Java has some neat file processing libraries that are available as CFCS. if you run into a lot of issues with speed, you can use one of those to read it into a variable and then into the database
If you are playing with XML, do not use coldfusion's xml parsing. It works well for smaller files and has fits when things get bigger. There are several cfc's written out there (check riaforge, etc) that wrap some excellent java libraries for parsing xml data. You can then create a cfquery manually if need be with this data.
It's hard to tell without more info, but from what you have said I shoot out three ideas.
The first thing, is with so many database operations, it's possible that you are generating too much debugging. Make sure that under Debug Output settings in the administrator that the following settings are turned off.
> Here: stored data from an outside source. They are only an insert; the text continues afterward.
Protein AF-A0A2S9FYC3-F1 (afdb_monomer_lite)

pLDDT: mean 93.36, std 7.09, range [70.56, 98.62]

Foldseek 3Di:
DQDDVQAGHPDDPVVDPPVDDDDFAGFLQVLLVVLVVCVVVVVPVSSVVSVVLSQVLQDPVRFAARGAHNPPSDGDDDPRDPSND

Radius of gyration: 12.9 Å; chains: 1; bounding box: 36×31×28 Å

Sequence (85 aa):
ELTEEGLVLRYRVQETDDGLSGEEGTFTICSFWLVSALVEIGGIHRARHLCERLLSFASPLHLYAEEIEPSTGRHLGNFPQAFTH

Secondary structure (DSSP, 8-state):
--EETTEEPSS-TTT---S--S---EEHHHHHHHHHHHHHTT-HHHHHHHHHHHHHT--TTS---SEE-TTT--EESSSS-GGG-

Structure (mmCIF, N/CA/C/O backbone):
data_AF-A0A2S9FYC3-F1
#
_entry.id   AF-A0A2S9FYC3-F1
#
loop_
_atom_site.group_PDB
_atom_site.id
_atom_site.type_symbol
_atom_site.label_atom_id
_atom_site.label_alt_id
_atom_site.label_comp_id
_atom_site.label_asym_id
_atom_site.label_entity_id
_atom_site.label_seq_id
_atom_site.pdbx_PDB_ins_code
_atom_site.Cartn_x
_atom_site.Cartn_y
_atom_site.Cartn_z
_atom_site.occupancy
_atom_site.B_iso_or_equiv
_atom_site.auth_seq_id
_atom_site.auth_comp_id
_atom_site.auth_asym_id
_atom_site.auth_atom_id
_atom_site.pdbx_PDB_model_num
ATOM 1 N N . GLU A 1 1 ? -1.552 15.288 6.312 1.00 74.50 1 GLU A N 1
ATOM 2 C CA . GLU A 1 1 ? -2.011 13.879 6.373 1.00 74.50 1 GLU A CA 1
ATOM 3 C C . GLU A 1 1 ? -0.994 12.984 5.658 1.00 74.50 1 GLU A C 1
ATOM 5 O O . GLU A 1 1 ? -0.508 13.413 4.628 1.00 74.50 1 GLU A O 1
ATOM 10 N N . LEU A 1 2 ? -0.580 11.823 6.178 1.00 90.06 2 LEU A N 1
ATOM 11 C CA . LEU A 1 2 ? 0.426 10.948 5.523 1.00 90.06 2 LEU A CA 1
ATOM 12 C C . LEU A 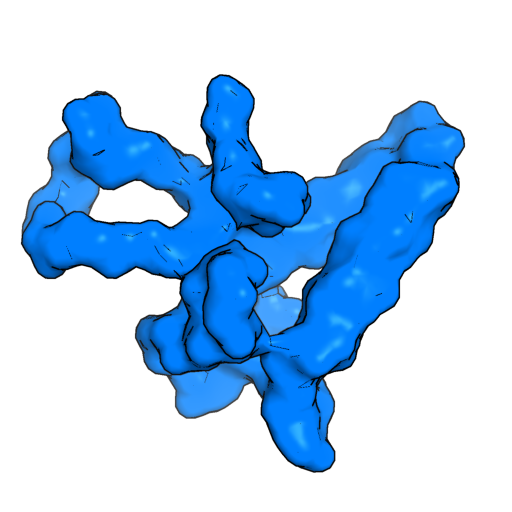1 2 ? -0.223 9.958 4.543 1.00 90.06 2 LEU A C 1
ATOM 14 O O . LEU A 1 2 ? 0.045 8.759 4.555 1.00 90.06 2 LEU A O 1
ATOM 18 N N . THR A 1 3 ? -1.134 10.468 3.724 1.00 92.00 3 THR A N 1
ATOM 19 C CA . THR A 1 3 ? -1.865 9.680 2.741 1.00 92.00 3 THR A CA 1
ATOM 20 C C . THR A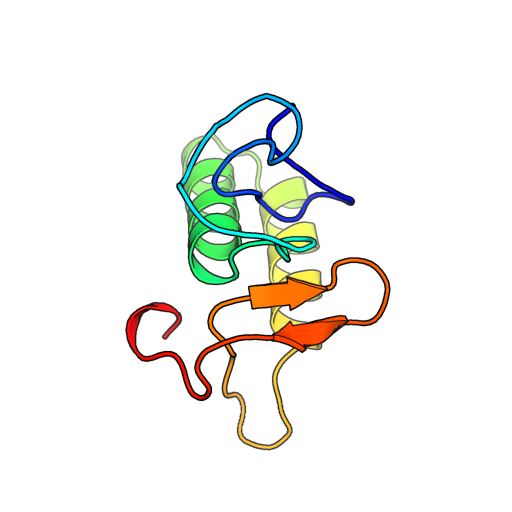 1 3 ? -1.964 10.434 1.425 1.00 92.00 3 THR A C 1
ATOM 22 O O . THR A 1 3 ? -2.053 11.664 1.406 1.00 92.00 3 THR A O 1
ATOM 25 N N . GLU A 1 4 ? -1.977 9.681 0.333 1.00 91.81 4 GLU A N 1
ATOM 26 C CA . GLU A 1 4 ? -2.256 10.165 -1.012 1.00 91.81 4 GLU A CA 1
ATOM 27 C C . GLU A 1 4 ? -3.329 9.275 -1.631 1.00 91.81 4 GLU A C 1
ATOM 29 O O . GLU A 1 4 ? -3.219 8.051 -1.653 1.00 91.81 4 GLU A O 1
ATOM 34 N N . GLU A 1 5 ? -4.447 9.894 -2.008 1.00 91.44 5 GLU A N 1
ATOM 35 C CA . GLU A 1 5 ? -5.680 9.196 -2.383 1.00 91.44 5 GLU A CA 1
ATOM 36 C C . GLU A 1 5 ? -6.118 8.101 -1.383 1.00 91.44 5 GLU A C 1
ATOM 38 O O . GLU A 1 5 ? -6.806 7.153 -1.744 1.00 91.44 5 GLU A O 1
ATOM 43 N N . GLY A 1 6 ? -5.752 8.217 -0.105 1.00 91.94 6 GLY A N 1
ATOM 44 C CA . GLY A 1 6 ? -6.087 7.238 0.935 1.00 91.94 6 GLY A CA 1
ATOM 45 C C . GLY A 1 6 ? -5.113 6.061 1.073 1.00 91.94 6 GLY A C 1
ATOM 46 O O . GLY A 1 6 ? -5.266 5.282 2.012 1.00 91.94 6 GLY A O 1
ATOM 47 N N . LEU A 1 7 ? -4.105 5.954 0.206 1.00 96.00 7 LEU A N 1
ATOM 48 C CA . LEU A 1 7 ? -2.956 5.062 0.378 1.00 96.00 7 LEU A CA 1
ATOM 49 C C . LEU A 1 7 ? -1.870 5.764 1.203 1.00 96.00 7 LEU A C 1
ATOM 51 O O . LEU A 1 7 ? -1.807 6.990 1.231 1.00 96.00 7 LEU A O 1
ATOM 55 N N . VAL A 1 8 ? -1.048 5.006 1.924 1.00 96.75 8 VAL A N 1
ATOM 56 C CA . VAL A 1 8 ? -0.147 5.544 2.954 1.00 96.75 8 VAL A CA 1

Enable Robust Exception Information
Enable AJAX Debug Log Window
Request Debugging Output
The second thing I would do is look at those DB queries and make sure they are optimized. Make sure selects are happening with indicies, etc.
The third thing I would suspect is that the file hanging out in memory is probably suboptimal.
I would try looping through the file using file looping:
<cfloop file="#VARIABLES.filePath#" index="VARIABLES.line">
<!--- Code to go here --->
</cfloop>
Have you tried an event gateway? I believe those threads are not subject to the same timeout settings as page request threads.
SQL Server Integration Services (SSIS) is the recommended tool for complex ETL (Extract, Transform, and Load) work, which is what this sounds like. (It can be configured to access files on other servers.) The question might be, can you work up an interface between Cold Fusion and SSIS?
If you can upgrade to cf8 and take advantage of cfloop file="" which would give you greater speed and the file would not be put in memory (which is probably the cause of the crashing).
Depending on the situation you are encountering you could also use cfthread to speed up processing.
Currently, an event gateway is the only way to get around the timeout limits of an HTTP request cycle. CF does not have a way to process CF pages offline, that is, there is no command-line invocation (one of my biggest gripes about CF - very little offling processing).
Your best bet is to use an Event Gateway or rewrite your parsing logic in straight Java.
I had to do the same thing, Ben Nadel has written a bunch of great articles uses java file io, to allow you to more speedily read files, write files etc...
Really helped improve the performance of our csv importing application.